Happily Nigeria again parades robust labour market institutions for collective bargaining, representation, mediation and adjudication to manage and curtain inevitable crises. There are National Arbitration Panels ( IAP), National Industrial Court,( NIC ), tripartite National Labour Advisory Council ( NLAC). There are bargaining councils in both private and public sectors. There are also hundreds of vibrant trade unions and associations affiliated to the NLC and TUC.

Of course there is the oldest supervising Ministry: Federal Ministry of Labour and Employment established in 1939 with rich documented records of mediation and reconciliation. President Muhammadu Buhari is the first President to appoint two Ministers of labour in appreciation of vastness and importance of labour market issues of productivity, training and capacity building, social security for all stakeholders. Both Ministers Senator Chris Igige and Mr Festus Kyamo SAN, had been commendably apprehending the crises arising from other relevant ministries in this case health sector. Both the National Association of Resident Doctors of Nigeria (NARD) and the health authorities should take advantage of the existing labour dispute structures and stop the current avoidable hemorrhage in man hours and lives in the sector. There is an urgent need for reform of the industrial relations system in the country’s health sector for sustainable peace and service delivery.

I agree with Samuel Gompers when he said “ Show me the country that has no strikes and I’II show you the country in which there is no liberty”. Nigeria practices robust industrial democracy.

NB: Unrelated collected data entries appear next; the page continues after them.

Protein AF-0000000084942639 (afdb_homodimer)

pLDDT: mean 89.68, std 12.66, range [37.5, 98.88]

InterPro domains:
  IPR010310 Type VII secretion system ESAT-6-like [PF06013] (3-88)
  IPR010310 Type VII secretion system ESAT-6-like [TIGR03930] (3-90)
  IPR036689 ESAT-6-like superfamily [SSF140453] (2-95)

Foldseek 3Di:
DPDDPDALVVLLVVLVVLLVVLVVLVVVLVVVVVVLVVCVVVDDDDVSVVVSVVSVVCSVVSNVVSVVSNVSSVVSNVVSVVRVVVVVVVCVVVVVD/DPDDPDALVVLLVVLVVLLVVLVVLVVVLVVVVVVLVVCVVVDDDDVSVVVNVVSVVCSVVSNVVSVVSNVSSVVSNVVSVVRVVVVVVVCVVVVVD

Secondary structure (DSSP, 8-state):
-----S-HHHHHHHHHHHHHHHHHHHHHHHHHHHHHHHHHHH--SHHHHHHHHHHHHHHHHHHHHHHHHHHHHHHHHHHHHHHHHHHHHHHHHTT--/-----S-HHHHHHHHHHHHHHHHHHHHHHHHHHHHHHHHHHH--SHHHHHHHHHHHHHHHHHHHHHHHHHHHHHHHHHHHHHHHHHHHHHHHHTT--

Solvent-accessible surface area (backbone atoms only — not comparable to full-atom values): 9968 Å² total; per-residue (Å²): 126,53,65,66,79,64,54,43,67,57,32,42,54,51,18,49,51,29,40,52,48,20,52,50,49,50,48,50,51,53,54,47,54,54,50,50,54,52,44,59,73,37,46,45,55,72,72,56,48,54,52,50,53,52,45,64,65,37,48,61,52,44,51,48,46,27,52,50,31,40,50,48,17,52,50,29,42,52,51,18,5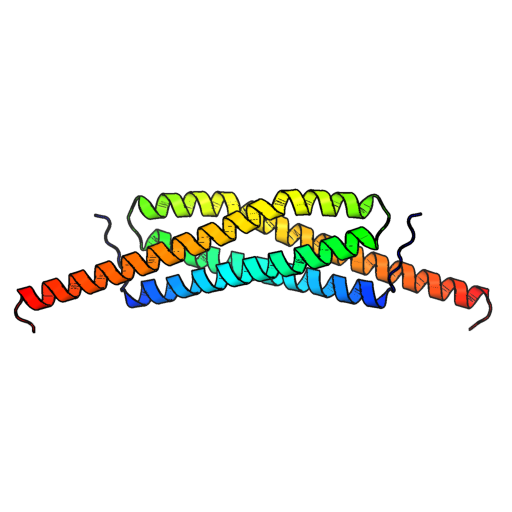0,52,48,50,52,49,53,50,52,50,36,53,72,70,58,69,103,127,52,65,65,77,63,53,41,66,55,32,42,54,51,17,49,52,29,39,52,48,20,52,50,49,50,50,49,50,53,55,48,53,54,50,49,55,54,46,59,72,37,46,46,54,72,73,57,47,56,53,51,52,53,46,63,63,37,47,60,51,44,50,49,45,27,52,50,30,40,51,49,16,52,50,29,43,51,52,19,50,52,48,51,51,49,52,51,52,52,37,54,72,68,56,70,104

Structure (mmCIF, N/CA/C/O backbone):
data_AF-0000000084942639-model_v1
#
loop_
_entity.id
_entity.type
_entity.pdbx_description
1 polymer 'ESAT-6-like protein'
#
loop_
_atom_site.group_PDB
_atom_site.id
_atom_site.type_symbol
_atom_site.label_atom_id
_atom_site.label_alt_id
_atom_site.label_comp_id
_atom_site.label_asym_id
_atom_site.label_entity_id
_atom_site.label_seq_id
_atom_site.pdbx_PDB_ins_code
_atom_site.Cartn_x
_atom_site.Cartn_y
_atom_site.Cartn_z
_atom_site.occupancy
_atom_site.B_iso_or_equiv
_atom_site.auth_seq_id
_atom_site.auth_comp_id
_atom_site.auth_asym_id
_atom_site.auth_atom_id
_atom_site.pdbx_PDB_model_num
ATOM 1 N N . MET A 1 1 ? -6.672 32.875 8.875 1 37.69 1 MET A N 1
ATOM 2 C CA . MET A 1 1 ? -5.816 31.703 8.766 1 37.69 1 MET A CA 1
ATOM 3 C C . MET A 1 1 ? -6.418 30.531 9.531 1 37.69 1 MET A C 1
ATOM 5 O O . MET A 1 1 ? -7.02 30.719 10.594 1 37.69 1 MET A O 1
ATOM 9 N N . GLY A 1 2 ? -6.871 29.438 8.836 1 47.56 2 GLY A N 1
ATOM 10 C CA . GLY A 1 2 ? -7.754 28.5 9.516 1 47.56 2 GLY A CA 1
ATOM 11 C C . GLY A 1 2 ? -7.117 27.859 10.734 1 47.56 2 GLY A C 1
ATOM 12 O O . GLY A 1 2 ? -5.891 27.812 10.852 1 47.56 2 GLY A O 1
ATOM 13 N N . GLN A 1 3 ? -7.633 27.953 11.875 1 55.88 3 GLN A N 1
ATOM 14 C CA . GLN A 1 3 ? -7.141 27.625 13.203 1 55.88 3 GLN A CA 1
ATOM 15 C C . GLN A 1 3 ? -6.754 26.156 13.305 1 55.88 3 GLN A C 1
ATOM 17 O O . GLN A 1 3 ? -7.527 25.281 12.914 1 55.88 3 GLN A O 1
ATOM 22 N N . ILE A 1 4 ? -5.469 25.828 13.211 1 61.69 4 ILE A N 1
ATOM 23 C CA . ILE A 1 4 ? -4.965 24.5 13.555 1 61.69 4 ILE A CA 1
ATOM 24 C C . ILE A 1 4 ? -5.184 24.25 15.047 1 61.69 4 ILE A C 1
ATOM 26 O O . ILE A 1 4 ? -4.719 25.016 15.891 1 61.69 4 ILE A O 1
ATOM 30 N N . ARG A 1 5 ? -6.113 23.344 15.359 1 74.81 5 ARG A N 1
ATOM 31 C CA . ARG A 1 5 ? -6.48 22.984 16.734 1 74.81 5 ARG A CA 1
ATOM 32 C C . ARG A 1 5 ? -5.695 21.781 17.219 1 74.81 5 ARG A C 1
ATOM 34 O O . ARG A 1 5 ? -6.25 20.906 17.891 1 74.81 5 ARG A O 1
ATOM 41 N N . VAL A 1 6 ? -4.559 21.594 16.703 1 83.69 6 VAL A N 1
ATOM 42 C CA . VAL A 1 6 ? -3.74 20.469 17.141 1 83.69 6 VAL A CA 1
ATOM 43 C C . VAL A 1 6 ? -2.377 20.969 17.609 1 83.69 6 VAL A C 1
ATOM 45 O O . VAL A 1 6 ? -1.886 21.984 17.125 1 83.69 6 VAL A O 1
ATOM 48 N N . SER A 1 7 ? -1.869 20.344 18.625 1 89.69 7 SER A N 1
ATOM 49 C CA . SER A 1 7 ? -0.554 20.719 19.141 1 89.69 7 SER A CA 1
ATOM 50 C C . SER A 1 7 ? 0.553 20.297 18.188 1 89.69 7 SER A C 1
ATOM 52 O O . SER A 1 7 ? 0.356 19.406 17.359 1 89.69 7 SER A O 1
ATOM 54 N N . PRO A 1 8 ? 1.707 20.953 18.297 1 93.5 8 PRO A N 1
ATOM 55 C CA . PRO A 1 8 ? 2.859 20.516 17.5 1 93.5 8 PRO A CA 1
ATOM 56 C C . PRO A 1 8 ? 3.219 19.047 17.734 1 93.5 8 PRO A C 1
ATOM 58 O O . PRO A 1 8 ? 3.607 18.359 16.797 1 93.5 8 PRO A O 1
ATOM 61 N N . GLU A 1 9 ? 3.051 18.594 18.938 1 94.81 9 GLU A N 1
ATOM 62 C CA . GLU A 1 9 ? 3.363 17.203 19.266 1 94.81 9 GLU A CA 1
ATOM 63 C C . GLU A 1 9 ? 2.438 16.25 18.531 1 94.81 9 GLU A C 1
ATOM 65 O O . GLU A 1 9 ? 2.879 15.203 18.031 1 94.81 9 GLU A O 1
ATOM 70 N N . THR A 1 10 ? 1.245 16.625 18.531 1 93.81 10 THR A N 1
ATOM 71 C CA . THR A 1 10 ? 0.276 15.797 17.828 1 93.81 10 THR A CA 1
ATOM 72 C C . THR A 1 10 ? 0.592 15.758 16.328 1 93.81 10 THR A C 1
ATOM 74 O O . THR A 1 10 ? 0.53 14.695 15.703 1 93.81 10 THR A O 1
ATOM 77 N N . LEU A 1 11 ? 0.961 16.859 15.711 1 94 11 LEU A N 1
ATOM 78 C CA . LEU A 1 11 ? 1.327 16.938 14.305 1 94 11 LEU A CA 1
ATOM 79 C C . LEU A 1 11 ? 2.531 16.047 14.008 1 94 11 LEU A C 1
ATOM 81 O O . LEU A 1 11 ? 2.572 15.375 12.977 1 94 11 LEU A O 1
ATOM 85 N N . GLN A 1 12 ? 3.416 16.047 14.922 1 97.12 12 GLN A N 1
ATOM 86 C CA . GLN A 1 12 ? 4.609 15.227 14.742 1 97.12 12 GLN A CA 1
ATOM 87 C C . GLN A 1 12 ? 4.266 13.742 14.789 1 97.12 12 GLN A C 1
ATOM 89 O O . GLN A 1 12 ? 4.832 12.938 14.047 1 97.12 12 GLN A O 1
ATOM 94 N N . THR A 1 13 ? 3.402 13.406 15.727 1 96.94 13 THR A N 1
ATOM 95 C CA . THR A 1 13 ? 2.969 12.016 15.828 1 96.94 13 THR A CA 1
ATOM 96 C C . THR A 1 13 ? 2.287 11.57 14.539 1 96.94 13 THR A C 1
ATOM 98 O O . THR A 1 13 ? 2.572 10.484 14.023 1 96.94 13 THR A O 1
ATOM 101 N N . ARG A 1 14 ? 1.437 12.367 14 1 95.44 14 ARG A N 1
ATOM 102 C CA . ARG A 1 14 ? 0.753 12.039 12.75 1 95.44 14 ARG A CA 1
ATOM 103 C C . ARG A 1 14 ? 1.741 11.961 11.594 1 95.44 14 ARG A C 1
ATOM 105 O O . ARG A 1 14 ? 1.619 11.086 10.727 1 95.44 14 ARG A O 1
ATOM 112 N N . ALA A 1 15 ? 2.66 12.875 11.562 1 97.94 15 ALA A N 1
ATOM 113 C CA . ALA A 1 15 ? 3.695 12.859 10.539 1 97.94 15 ALA A CA 1
ATOM 114 C C . ALA A 1 15 ? 4.422 11.516 10.516 1 97.94 15 ALA A C 1
ATOM 116 O O . ALA A 1 15 ? 4.676 10.961 9.445 1 97.94 15 ALA A O 1
ATOM 117 N N . ARG A 1 16 ? 4.691 11 11.68 1 98.44 16 ARG A N 1
ATOM 118 C CA . ARG A 1 16 ? 5.395 9.727 11.773 1 98.44 16 ARG A CA 1
ATOM 119 C C . ARG A 1 16 ? 4.539 8.586 11.234 1 98.44 16 ARG A C 1
ATOM 121 O O . ARG A 1 16 ? 5.062 7.633 10.648 1 98.44 16 ARG A O 1
ATOM 128 N N . GLU A 1 17 ? 3.273 8.672 11.5 1 98.38 17 GLU A N 1
ATOM 129 C CA . GLU A 1 17 ? 2.373 7.648 10.977 1 98.38 17 GLU A CA 1
ATOM 130 C C . GLU A 1 17 ? 2.359 7.652 9.453 1 98.38 17 GLU A C 1
ATOM 132 O O . GLU A 1 17 ? 2.359 6.59 8.82 1 98.38 17 GLU A O 1
ATOM 137 N N . TYR A 1 18 ? 2.332 8.805 8.875 1 98.5 18 TYR A N 1
ATOM 138 C CA . TYR A 1 18 ? 2.371 8.906 7.422 1 98.5 18 TYR A CA 1
ATOM 139 C C . TYR A 1 18 ? 3.707 8.422 6.875 1 98.5 18 TYR A C 1
ATOM 141 O O . TYR A 1 18 ? 3.758 7.766 5.832 1 98.5 18 TYR A O 1
ATOM 149 N N . ASN A 1 19 ? 4.738 8.773 7.512 1 98.88 19 ASN A N 1
ATOM 150 C CA . ASN A 1 19 ? 6.062 8.312 7.105 1 98.88 19 ASN A CA 1
ATOM 151 C C . ASN A 1 19 ? 6.16 6.793 7.137 1 98.88 19 ASN A C 1
ATOM 153 O O . ASN A 1 19 ? 6.637 6.176 6.184 1 98.88 19 ASN A O 1
ATOM 157 N N . LYS A 1 20 ? 5.738 6.219 8.25 1 98.81 20 LYS A N 1
ATOM 158 C CA . LYS A 1 20 ? 5.746 4.766 8.383 1 98.81 20 LYS A CA 1
ATOM 159 C C . LYS A 1 20 ? 4.926 4.105 7.281 1 98.81 20 LYS A C 1
ATOM 161 O O . LYS A 1 20 ? 5.367 3.125 6.676 1 98.81 20 LYS A O 1
ATOM 166 N N . ALA A 1 21 ? 3.758 4.645 7.051 1 98.81 21 ALA A N 1
ATOM 167 C CA . ALA A 1 21 ? 2.887 4.086 6.023 1 98.81 21 ALA A CA 1
ATOM 168 C C . ALA A 1 21 ? 3.531 4.188 4.645 1 98.81 21 ALA A C 1
ATOM 170 O O . ALA A 1 21 ? 3.486 3.236 3.857 1 98.81 21 ALA A O 1
ATOM 171 N N . SER A 1 22 ? 4.09 5.34 4.328 1 98.88 22 SER A N 1
ATOM 172 C CA . SER A 1 22 ? 4.77 5.523 3.049 1 98.88 22 SER A CA 1
ATOM 173 C C . SER A 1 22 ? 5.867 4.484 2.854 1 98.88 22 SER A C 1
ATOM 175 O O . SER A 1 22 ? 5.957 3.863 1.792 1 98.88 22 SER A O 1
ATOM 177 N N . ASN A 1 23 ? 6.668 4.246 3.873 1 98.81 23 ASN A N 1
ATOM 178 C CA . ASN A 1 23 ? 7.762 3.281 3.812 1 98.81 23 ASN A CA 1
ATOM 179 C C . ASN A 1 23 ? 7.242 1.854 3.652 1 98.81 23 ASN A C 1
ATOM 181 O O . ASN A 1 23 ? 7.809 1.064 2.896 1 98.81 23 ASN A O 1
ATOM 185 N N . GLU A 1 24 ? 6.199 1.551 4.383 1 98.75 24 GLU A N 1
ATOM 186 C CA . GLU A 1 24 ? 5.621 0.213 4.293 1 98.75 24 GLU A CA 1
ATOM 187 C C . GLU A 1 24 ? 5.059 -0.051 2.898 1 98.75 24 GLU A C 1
ATOM 189 O O . GLU A 1 24 ? 5.258 -1.131 2.338 1 98.75 24 GLU A O 1
ATOM 194 N N . VAL A 1 25 ? 4.371 0.909 2.336 1 98.81 25 VAL A N 1
ATOM 195 C CA . VAL A 1 25 ? 3.82 0.755 0.995 1 98.81 25 VAL A CA 1
ATOM 196 C C . VAL A 1 25 ? 4.953 0.546 -0.009 1 98.81 25 VAL A C 1
ATOM 198 O O . VAL A 1 25 ? 4.867 -0.328 -0.875 1 98.81 25 VAL A O 1
ATOM 201 N N . ASN A 1 26 ? 6 1.35 0.105 1 98.75 26 ASN A N 1
ATOM 202 C CA . ASN A 1 26 ? 7.141 1.211 -0.795 1 98.75 26 ASN A CA 1
ATOM 203 C C . ASN A 1 26 ? 7.785 -0.166 -0.671 1 98.75 26 ASN A C 1
ATOM 205 O O . ASN A 1 26 ? 8.18 -0.765 -1.675 1 98.75 26 ASN A O 1
ATOM 209 N N . SER A 1 27 ? 7.918 -0.622 0.522 1 98.69 27 SER A N 1
ATOM 210 C CA . SER A 1 27 ? 8.5 -1.937 0.761 1 98.69 27 SER A CA 1
ATOM 211 C C . SER A 1 27 ? 7.652 -3.041 0.145 1 98.69 27 SER A C 1
ATOM 213 O O . SER A 1 27 ? 8.18 -3.949 -0.505 1 98.69 27 SER A O 1
ATOM 215 N N . ILE A 1 28 ? 6.363 -2.949 0.352 1 98.69 28 ILE A N 1
ATOM 216 C CA . ILE A 1 28 ? 5.438 -3.928 -0.204 1 98.69 28 ILE A CA 1
ATOM 217 C C . ILE A 1 28 ? 5.539 -3.93 -1.728 1 98.69 28 ILE 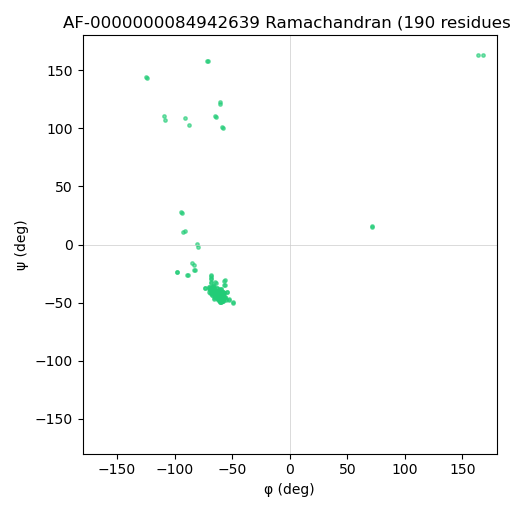A C 1
ATOM 219 O O . ILE A 1 28 ? 5.664 -4.988 -2.346 1 98.69 28 ILE A O 1
ATOM 223 N N . LEU A 1 29 ? 5.488 -2.773 -2.328 1 98.69 29 LEU A N 1
ATOM 224 C CA . LEU A 1 29 ? 5.562 -2.645 -3.779 1 98.69 29 LEU A CA 1
ATOM 225 C C . LEU A 1 29 ? 6.859 -3.24 -4.312 1 98.69 29 LEU A C 1
ATOM 227 O O . LEU A 1 29 ? 6.855 -3.943 -5.328 1 98.69 29 LEU A O 1
ATOM 231 N N . SER A 1 30 ? 7.957 -2.906 -3.65 1 98.19 30 SER A N 1
ATOM 232 C CA . SER A 1 30 ? 9.258 -3.426 -4.066 1 98.19 30 SER A CA 1
ATOM 233 C C . SER A 1 30 ? 9.289 -4.949 -4.004 1 98.19 30 SER A C 1
ATOM 235 O O . SER A 1 30 ? 9.695 -5.609 -4.961 1 98.19 30 SER A O 1
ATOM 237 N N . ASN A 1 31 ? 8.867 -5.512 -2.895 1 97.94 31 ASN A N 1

Our labour Laws allow for freedom of associations and unions as well as rights to collective bargaining and right to strike as sanctioned by the 1999 constitution and relevant ILO conventions Nos 87 and 98. But this progressive labour regulatory framework puts enormous responsibility on the stakeholders, namely employers (private and public) and workers alike . A strike is NOT a war certainly not a nuclear mutually destructive war as we are witnessing in Nigeria. Strike is ‘a temporary stoppage of work by a group of employees in order to express a grievance or enforce a demand’.

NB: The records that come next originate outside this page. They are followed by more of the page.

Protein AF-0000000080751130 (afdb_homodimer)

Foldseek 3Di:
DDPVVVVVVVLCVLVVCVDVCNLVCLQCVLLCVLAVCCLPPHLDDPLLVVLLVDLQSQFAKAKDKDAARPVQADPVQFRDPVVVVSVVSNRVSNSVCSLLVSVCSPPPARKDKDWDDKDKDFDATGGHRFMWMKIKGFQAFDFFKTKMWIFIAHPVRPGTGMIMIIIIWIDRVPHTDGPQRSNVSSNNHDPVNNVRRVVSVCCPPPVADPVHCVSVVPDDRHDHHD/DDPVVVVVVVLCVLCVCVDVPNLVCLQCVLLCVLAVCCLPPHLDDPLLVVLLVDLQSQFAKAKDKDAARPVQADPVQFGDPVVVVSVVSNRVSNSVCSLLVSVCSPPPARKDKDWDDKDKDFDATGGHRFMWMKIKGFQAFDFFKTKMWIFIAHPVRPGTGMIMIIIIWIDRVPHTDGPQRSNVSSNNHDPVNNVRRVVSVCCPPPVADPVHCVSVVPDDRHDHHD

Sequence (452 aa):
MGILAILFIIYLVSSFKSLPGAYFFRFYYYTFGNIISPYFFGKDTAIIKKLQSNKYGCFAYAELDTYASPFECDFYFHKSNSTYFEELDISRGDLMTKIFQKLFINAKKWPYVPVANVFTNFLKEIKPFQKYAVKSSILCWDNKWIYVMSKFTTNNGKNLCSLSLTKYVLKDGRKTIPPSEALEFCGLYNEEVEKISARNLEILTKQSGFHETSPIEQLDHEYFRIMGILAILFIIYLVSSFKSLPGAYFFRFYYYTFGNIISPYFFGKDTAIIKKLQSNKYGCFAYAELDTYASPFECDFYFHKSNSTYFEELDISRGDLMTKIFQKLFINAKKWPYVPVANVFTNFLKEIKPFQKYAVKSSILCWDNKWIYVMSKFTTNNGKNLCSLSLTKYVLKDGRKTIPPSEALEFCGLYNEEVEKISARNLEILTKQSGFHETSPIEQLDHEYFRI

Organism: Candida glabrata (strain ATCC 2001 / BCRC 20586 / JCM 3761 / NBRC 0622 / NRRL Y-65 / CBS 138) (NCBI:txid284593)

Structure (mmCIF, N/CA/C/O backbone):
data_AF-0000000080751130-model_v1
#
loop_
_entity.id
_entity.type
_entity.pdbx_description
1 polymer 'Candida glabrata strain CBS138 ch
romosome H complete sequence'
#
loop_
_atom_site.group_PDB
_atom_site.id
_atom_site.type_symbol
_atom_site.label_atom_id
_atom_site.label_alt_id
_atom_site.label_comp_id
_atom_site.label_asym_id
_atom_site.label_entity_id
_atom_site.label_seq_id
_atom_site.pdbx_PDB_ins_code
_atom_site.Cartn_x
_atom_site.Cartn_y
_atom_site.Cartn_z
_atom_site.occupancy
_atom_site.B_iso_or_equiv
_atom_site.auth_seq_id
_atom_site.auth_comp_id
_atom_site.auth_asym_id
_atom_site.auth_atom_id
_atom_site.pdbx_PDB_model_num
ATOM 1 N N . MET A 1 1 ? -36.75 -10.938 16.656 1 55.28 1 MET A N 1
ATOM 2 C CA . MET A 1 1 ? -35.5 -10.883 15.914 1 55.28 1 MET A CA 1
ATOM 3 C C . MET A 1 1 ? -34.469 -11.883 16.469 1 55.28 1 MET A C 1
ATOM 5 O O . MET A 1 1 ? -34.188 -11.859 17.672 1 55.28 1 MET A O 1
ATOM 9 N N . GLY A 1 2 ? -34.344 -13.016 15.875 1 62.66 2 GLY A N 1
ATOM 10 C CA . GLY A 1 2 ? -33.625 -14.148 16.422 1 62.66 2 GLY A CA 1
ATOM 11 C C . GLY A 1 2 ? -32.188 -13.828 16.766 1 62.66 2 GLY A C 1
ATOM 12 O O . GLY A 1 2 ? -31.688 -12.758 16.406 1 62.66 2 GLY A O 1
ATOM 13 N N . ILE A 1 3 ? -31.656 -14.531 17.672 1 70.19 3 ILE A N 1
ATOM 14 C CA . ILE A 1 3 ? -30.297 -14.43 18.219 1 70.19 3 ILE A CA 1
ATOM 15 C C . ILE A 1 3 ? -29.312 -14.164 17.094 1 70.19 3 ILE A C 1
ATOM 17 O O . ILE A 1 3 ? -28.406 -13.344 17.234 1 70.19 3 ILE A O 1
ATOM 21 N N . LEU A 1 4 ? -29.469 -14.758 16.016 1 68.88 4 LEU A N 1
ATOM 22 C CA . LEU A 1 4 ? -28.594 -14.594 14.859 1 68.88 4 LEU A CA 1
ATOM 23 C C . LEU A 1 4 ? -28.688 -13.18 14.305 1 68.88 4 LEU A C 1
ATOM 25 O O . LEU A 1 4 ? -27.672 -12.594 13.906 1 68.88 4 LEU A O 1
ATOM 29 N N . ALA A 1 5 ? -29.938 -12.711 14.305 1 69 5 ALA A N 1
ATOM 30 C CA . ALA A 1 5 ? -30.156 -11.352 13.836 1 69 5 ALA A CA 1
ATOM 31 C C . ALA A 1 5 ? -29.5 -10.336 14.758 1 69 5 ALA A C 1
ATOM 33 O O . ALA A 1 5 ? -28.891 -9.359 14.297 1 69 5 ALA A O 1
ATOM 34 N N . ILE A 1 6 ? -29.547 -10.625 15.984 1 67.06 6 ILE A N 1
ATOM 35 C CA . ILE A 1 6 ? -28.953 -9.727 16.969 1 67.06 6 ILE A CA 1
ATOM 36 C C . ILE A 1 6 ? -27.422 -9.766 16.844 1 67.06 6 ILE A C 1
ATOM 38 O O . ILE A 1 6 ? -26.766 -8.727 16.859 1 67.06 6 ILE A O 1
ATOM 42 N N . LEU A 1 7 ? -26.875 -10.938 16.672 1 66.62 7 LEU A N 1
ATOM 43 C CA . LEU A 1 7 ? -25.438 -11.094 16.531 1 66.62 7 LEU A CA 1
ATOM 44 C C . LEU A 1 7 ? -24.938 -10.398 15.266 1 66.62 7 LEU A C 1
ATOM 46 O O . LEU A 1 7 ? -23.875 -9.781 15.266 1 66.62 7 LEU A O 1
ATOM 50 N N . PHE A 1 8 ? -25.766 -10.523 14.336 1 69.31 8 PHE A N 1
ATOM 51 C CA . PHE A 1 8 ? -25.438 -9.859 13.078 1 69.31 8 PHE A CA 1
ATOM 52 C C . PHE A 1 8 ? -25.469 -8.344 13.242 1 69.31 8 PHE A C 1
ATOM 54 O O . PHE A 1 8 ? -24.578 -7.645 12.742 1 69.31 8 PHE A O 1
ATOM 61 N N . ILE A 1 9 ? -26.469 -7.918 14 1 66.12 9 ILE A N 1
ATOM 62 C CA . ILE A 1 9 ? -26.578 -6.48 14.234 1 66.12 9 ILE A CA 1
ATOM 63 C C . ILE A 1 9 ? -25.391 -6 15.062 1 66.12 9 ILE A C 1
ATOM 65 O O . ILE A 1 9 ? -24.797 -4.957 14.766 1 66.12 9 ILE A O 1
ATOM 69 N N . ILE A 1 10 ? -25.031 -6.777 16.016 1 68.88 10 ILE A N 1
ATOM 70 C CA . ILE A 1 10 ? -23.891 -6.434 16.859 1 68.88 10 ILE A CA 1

“A strike is a temporary stoppage: the workers intend that at its conclusion they should to the same jobs with the same terms”. It’s time all parties suspended the existing unhelpful actions and returned to negotiations. All stakeholders in the health sector must play by the knowledge based rules of collective bargaining, social dialogue, mediation and conciliation to prevent incessant work stoppages in hospitals with attendant costs to lives.

The bitter lessons of the recent days point to the attractiveness of accommodative strategy for both the doctors and health authorities. Micheal Imoudu National Institute for Labour Studies (MINILS) is set to bridge the existing abysmal knowledge gap about labour market issues with respect to trade unionism, conflict resolution, strikes and strike management in critical sectors like education and health sectors.

Comrade Issa Aremu mni
Director General Micheal Imoudu National Institute for Labour Studies ( MINILS) Ilorin.